**Task to carry out**
Beneath this task are records; print exactly the stretch of them from the line with "ATOM 130 C CA" through the line with "ATOM 150 C CA", both ends included.

**Collected data**
——————————

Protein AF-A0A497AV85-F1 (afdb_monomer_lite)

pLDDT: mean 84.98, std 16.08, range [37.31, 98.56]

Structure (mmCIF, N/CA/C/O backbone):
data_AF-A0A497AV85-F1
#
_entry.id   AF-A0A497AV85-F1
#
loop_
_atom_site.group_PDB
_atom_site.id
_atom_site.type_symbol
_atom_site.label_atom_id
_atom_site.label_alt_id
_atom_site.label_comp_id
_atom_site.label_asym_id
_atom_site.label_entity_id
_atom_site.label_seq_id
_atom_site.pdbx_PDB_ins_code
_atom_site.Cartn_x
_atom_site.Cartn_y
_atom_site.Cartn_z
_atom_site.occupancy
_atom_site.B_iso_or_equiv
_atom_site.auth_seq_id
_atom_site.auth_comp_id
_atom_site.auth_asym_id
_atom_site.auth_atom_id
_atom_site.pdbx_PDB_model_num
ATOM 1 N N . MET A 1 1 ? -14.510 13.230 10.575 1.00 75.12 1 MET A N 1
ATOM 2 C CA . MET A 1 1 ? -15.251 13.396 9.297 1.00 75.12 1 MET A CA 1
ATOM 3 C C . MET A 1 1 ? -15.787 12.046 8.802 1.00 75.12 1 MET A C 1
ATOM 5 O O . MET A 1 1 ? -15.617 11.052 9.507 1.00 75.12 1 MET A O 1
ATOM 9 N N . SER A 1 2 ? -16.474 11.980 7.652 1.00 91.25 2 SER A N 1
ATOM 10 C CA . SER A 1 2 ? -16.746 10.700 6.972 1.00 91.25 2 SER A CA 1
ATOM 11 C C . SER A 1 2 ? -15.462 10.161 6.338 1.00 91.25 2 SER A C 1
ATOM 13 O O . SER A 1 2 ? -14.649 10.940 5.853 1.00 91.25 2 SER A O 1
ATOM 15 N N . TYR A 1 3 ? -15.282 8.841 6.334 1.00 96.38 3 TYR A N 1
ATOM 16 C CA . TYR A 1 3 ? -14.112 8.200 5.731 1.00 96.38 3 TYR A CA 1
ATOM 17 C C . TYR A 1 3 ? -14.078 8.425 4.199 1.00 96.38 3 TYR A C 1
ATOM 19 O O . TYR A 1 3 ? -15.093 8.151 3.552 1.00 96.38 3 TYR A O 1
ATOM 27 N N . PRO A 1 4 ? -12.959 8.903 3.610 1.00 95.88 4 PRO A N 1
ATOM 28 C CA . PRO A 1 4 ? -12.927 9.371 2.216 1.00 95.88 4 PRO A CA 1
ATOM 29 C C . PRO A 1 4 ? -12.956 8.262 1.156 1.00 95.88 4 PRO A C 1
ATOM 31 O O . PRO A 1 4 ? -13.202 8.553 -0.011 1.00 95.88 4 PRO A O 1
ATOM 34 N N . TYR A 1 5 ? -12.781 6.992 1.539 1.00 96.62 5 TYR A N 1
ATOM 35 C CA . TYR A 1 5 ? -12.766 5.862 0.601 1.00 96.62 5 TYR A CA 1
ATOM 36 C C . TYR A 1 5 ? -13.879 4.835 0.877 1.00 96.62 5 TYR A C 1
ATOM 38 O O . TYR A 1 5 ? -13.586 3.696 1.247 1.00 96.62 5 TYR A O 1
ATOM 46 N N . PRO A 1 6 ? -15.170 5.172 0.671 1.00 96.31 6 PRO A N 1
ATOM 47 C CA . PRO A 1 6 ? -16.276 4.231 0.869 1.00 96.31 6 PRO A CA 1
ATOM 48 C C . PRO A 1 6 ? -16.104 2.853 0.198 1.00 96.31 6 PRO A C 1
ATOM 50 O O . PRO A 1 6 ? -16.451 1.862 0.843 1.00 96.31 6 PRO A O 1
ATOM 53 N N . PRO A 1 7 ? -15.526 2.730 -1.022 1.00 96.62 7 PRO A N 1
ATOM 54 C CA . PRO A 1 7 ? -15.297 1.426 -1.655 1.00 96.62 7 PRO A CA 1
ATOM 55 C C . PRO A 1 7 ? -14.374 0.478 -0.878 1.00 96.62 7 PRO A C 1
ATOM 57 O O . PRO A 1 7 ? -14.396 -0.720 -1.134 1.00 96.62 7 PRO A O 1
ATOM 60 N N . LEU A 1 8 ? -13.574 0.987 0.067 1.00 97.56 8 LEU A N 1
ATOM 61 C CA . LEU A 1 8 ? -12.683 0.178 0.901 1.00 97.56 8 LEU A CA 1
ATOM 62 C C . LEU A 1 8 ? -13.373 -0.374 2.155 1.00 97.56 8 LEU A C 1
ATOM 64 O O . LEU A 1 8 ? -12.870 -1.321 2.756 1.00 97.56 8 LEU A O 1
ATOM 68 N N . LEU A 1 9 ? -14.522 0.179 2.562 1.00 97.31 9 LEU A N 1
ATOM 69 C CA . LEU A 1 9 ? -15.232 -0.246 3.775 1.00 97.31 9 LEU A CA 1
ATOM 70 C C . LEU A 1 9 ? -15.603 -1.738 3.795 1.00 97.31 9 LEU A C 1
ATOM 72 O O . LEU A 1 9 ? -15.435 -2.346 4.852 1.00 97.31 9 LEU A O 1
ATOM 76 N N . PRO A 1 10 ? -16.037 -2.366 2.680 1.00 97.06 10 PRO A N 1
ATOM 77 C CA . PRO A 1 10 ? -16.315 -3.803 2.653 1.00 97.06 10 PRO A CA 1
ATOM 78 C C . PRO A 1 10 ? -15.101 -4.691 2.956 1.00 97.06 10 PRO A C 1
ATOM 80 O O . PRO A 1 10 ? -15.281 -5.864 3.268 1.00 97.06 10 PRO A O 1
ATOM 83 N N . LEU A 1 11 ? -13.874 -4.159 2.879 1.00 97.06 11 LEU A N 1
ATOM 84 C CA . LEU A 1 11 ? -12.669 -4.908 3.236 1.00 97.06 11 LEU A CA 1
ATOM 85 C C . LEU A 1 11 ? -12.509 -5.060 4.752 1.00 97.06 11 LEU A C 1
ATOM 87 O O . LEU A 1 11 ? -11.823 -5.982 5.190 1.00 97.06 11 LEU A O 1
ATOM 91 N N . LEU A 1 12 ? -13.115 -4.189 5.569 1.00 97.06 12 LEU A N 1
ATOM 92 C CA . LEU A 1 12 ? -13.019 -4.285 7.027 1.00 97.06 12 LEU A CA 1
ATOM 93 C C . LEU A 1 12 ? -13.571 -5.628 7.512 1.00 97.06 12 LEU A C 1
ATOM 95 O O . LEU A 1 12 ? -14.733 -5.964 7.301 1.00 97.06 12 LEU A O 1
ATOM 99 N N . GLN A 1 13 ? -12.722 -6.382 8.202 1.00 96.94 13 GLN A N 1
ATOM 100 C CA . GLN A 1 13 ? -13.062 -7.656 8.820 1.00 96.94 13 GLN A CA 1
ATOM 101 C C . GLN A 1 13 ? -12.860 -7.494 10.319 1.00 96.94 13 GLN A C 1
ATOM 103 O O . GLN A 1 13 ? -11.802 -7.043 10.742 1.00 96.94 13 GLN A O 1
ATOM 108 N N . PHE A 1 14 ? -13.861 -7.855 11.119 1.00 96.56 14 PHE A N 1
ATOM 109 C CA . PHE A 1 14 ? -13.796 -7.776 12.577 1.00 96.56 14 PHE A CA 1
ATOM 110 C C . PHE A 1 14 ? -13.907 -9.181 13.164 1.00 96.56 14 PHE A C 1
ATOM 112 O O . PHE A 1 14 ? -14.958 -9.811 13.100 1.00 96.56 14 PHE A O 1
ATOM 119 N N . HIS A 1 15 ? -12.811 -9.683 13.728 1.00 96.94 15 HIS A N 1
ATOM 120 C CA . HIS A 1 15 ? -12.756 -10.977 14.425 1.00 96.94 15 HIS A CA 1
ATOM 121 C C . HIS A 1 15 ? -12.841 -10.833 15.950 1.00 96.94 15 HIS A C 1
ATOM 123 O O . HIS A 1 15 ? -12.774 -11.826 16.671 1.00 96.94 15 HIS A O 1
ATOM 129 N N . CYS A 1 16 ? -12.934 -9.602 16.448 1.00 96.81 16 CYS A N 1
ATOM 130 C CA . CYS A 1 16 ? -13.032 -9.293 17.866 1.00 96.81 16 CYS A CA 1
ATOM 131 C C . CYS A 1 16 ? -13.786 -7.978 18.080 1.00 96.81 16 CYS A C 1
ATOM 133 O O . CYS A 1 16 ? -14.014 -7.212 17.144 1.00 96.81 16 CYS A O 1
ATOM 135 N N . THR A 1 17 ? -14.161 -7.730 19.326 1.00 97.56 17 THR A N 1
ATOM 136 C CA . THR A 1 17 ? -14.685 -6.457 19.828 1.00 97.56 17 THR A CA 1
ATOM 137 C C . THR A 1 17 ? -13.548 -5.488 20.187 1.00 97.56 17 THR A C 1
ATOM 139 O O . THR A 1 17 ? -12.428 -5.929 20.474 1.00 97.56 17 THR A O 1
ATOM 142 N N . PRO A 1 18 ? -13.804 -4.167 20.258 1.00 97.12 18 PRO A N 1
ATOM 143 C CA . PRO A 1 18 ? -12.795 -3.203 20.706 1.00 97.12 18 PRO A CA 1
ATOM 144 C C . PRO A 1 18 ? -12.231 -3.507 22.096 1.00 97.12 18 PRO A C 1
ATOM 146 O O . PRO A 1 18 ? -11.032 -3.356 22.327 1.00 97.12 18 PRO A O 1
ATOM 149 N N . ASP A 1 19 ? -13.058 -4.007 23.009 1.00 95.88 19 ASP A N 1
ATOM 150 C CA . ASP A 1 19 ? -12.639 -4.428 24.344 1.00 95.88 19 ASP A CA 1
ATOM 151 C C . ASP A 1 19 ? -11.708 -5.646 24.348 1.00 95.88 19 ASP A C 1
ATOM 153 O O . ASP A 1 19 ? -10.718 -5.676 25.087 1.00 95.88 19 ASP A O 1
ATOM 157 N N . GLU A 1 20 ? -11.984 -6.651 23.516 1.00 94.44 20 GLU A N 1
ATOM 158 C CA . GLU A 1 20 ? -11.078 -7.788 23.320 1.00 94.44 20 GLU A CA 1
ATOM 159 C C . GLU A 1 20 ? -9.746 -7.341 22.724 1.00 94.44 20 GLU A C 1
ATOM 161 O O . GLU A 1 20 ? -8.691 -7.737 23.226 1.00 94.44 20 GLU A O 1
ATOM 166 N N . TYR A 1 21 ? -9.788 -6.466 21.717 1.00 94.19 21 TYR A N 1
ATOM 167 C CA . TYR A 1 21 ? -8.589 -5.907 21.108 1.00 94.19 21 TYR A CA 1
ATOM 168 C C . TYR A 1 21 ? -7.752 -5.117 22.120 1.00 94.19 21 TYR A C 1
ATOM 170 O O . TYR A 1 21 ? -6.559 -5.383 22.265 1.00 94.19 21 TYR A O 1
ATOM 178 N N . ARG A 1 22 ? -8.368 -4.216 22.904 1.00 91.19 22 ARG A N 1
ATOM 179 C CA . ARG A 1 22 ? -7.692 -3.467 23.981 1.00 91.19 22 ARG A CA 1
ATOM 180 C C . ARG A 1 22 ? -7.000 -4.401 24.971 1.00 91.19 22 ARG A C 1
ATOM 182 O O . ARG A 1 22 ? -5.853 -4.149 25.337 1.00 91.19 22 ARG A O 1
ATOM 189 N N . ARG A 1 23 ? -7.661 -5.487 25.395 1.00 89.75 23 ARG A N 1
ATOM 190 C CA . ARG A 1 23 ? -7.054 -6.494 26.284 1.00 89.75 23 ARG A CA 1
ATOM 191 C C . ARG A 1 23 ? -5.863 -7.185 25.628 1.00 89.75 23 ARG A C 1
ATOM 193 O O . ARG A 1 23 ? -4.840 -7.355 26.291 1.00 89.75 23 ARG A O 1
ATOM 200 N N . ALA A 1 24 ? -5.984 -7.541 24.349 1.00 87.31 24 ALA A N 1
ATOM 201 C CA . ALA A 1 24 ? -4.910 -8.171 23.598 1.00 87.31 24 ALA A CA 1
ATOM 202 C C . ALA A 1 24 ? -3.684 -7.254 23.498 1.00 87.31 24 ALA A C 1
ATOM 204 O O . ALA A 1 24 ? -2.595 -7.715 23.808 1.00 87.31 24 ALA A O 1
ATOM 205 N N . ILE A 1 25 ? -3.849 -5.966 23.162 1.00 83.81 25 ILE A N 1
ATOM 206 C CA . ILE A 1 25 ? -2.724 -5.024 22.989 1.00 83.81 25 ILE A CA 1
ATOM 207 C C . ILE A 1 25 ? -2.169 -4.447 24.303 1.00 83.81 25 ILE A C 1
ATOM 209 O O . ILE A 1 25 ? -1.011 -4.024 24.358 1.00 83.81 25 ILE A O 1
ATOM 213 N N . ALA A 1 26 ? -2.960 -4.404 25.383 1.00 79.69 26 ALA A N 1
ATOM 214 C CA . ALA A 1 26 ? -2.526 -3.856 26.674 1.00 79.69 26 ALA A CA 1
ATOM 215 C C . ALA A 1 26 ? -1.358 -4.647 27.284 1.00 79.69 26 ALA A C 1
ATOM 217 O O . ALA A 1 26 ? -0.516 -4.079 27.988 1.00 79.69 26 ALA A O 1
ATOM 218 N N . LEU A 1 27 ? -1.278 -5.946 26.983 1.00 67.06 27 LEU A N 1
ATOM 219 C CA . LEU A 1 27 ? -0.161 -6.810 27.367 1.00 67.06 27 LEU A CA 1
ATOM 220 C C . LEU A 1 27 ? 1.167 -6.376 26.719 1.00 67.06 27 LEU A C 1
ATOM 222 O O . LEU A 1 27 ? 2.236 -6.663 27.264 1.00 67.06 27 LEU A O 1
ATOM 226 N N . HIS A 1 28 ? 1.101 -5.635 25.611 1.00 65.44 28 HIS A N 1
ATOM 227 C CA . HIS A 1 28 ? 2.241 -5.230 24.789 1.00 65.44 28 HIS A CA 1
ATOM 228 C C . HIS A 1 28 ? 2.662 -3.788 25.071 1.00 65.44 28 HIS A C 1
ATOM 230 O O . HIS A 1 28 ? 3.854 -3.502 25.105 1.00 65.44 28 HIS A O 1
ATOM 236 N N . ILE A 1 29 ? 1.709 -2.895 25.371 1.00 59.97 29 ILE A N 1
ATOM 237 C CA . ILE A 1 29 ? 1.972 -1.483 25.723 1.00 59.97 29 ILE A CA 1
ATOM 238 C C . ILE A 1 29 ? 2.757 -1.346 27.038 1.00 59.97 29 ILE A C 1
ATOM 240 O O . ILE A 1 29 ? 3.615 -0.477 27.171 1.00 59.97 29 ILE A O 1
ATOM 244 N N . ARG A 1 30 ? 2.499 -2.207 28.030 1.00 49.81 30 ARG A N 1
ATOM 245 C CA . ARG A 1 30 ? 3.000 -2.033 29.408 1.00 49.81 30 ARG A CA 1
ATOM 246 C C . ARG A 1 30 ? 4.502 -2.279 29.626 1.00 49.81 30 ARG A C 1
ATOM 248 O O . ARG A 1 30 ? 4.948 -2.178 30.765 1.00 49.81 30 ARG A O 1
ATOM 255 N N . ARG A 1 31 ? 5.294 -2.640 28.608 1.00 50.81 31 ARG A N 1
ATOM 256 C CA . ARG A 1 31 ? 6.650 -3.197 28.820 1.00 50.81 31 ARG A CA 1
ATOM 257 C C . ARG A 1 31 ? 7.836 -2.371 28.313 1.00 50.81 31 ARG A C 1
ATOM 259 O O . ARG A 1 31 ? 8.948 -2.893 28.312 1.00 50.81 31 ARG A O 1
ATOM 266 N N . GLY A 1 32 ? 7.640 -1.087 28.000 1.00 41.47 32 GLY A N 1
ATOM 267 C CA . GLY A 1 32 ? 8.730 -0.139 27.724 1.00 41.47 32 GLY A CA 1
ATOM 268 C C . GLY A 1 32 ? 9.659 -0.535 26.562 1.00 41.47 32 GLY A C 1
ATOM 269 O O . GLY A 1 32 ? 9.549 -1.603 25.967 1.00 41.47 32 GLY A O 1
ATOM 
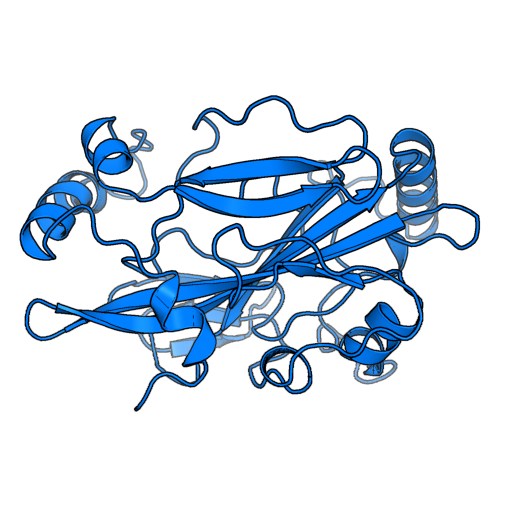270 N N . ARG A 1 33 ? 10.621 0.336 26.236 1.00 42.72 33 ARG A N 1
ATOM 271 C CA . ARG A 1 33 ? 11.535 0.191 25.081 1.00 42.72 33 ARG A CA 1
ATOM 272 C C . ARG A 1 33 ? 12.488 -1.026 25.136 1.00 42.72 33 ARG A C 1
ATOM 274 O O . ARG A 1 33 ? 13.238 -1.234 24.190 1.00 42.72 33 ARG A O 1
ATOM 281 N N . ILE A 1 34 ? 12.485 -1.823 26.213 1.00 39.66 34 ILE A N 1
ATOM 282 C CA . ILE A 1 34 ? 13.514 -2.852 26.485 1.00 39.66 34 ILE A CA 1
ATOM 283 C C . ILE A 1 34 ? 13.007 -4.297 26.295 1.00 39.66 34 ILE A C 1
ATOM 285 O O . ILE A 1 34 ? 13.816 -5.209 26.150 1.00 39.66 34 ILE A O 1
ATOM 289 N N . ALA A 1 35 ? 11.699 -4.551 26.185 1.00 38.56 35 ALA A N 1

——————————

**Exercise result**
ATOM 130 C CA . CYS A 1 16 ? -13.032 -9.293 17.866 1.00 96.81 16 CYS A CA 1
ATOM 131 C C . CYS A 1 16 ? -13.786 -7.978 18.080 1.00 96.81 16 CYS A C 1
ATOM 133 O O . CYS A 1 16 ? -14.014 -7.212 17.144 1.00 96.81 16 CYS A O 1
ATOM 135 N N . THR A 1 17 ? -14.161 -7.730 19.326 1.00 97.56 17 THR A N 1
ATOM 136 C CA . THR A 1 17 ? -14.685 -6.457 19.828 1.00 97.56 17 THR A CA 1
ATOM 137 C C . THR A 1 17 ? -13.548 -5.488 20.187 1.00 97.56 17 THR A C 1
ATOM 139 O O . THR A 1 17 ? -12.428 -5.929 20.474 1.00 97.56 17 THR A O 1
ATOM 142 N N . PRO A 1 18 ? -13.804 -4.167 20.258 1.00 97.12 18 PRO A N 1
ATOM 143 C CA . PRO A 1 18 ? -12.795 -3.203 20.706 1.00 97.12 18 PRO A CA 1
ATOM 144 C C . PRO A 1 18 ? -12.231 -3.507 22.096 1.00 97.12 18 PRO A C 1
ATOM 146 O O . PRO A 1 18 ? -11.032 -3.356 22.327 1.00 97.12 18 PRO A O 1
ATOM 149 N N . ASP A 1 19 ? -13.058 -4.007 23.009 1.00 95.88 19 ASP A N 1
ATOM 150 C CA . ASP A 1 19 ? -12.639 -4.428 24.344 1.00 95.88 19 ASP A CA 1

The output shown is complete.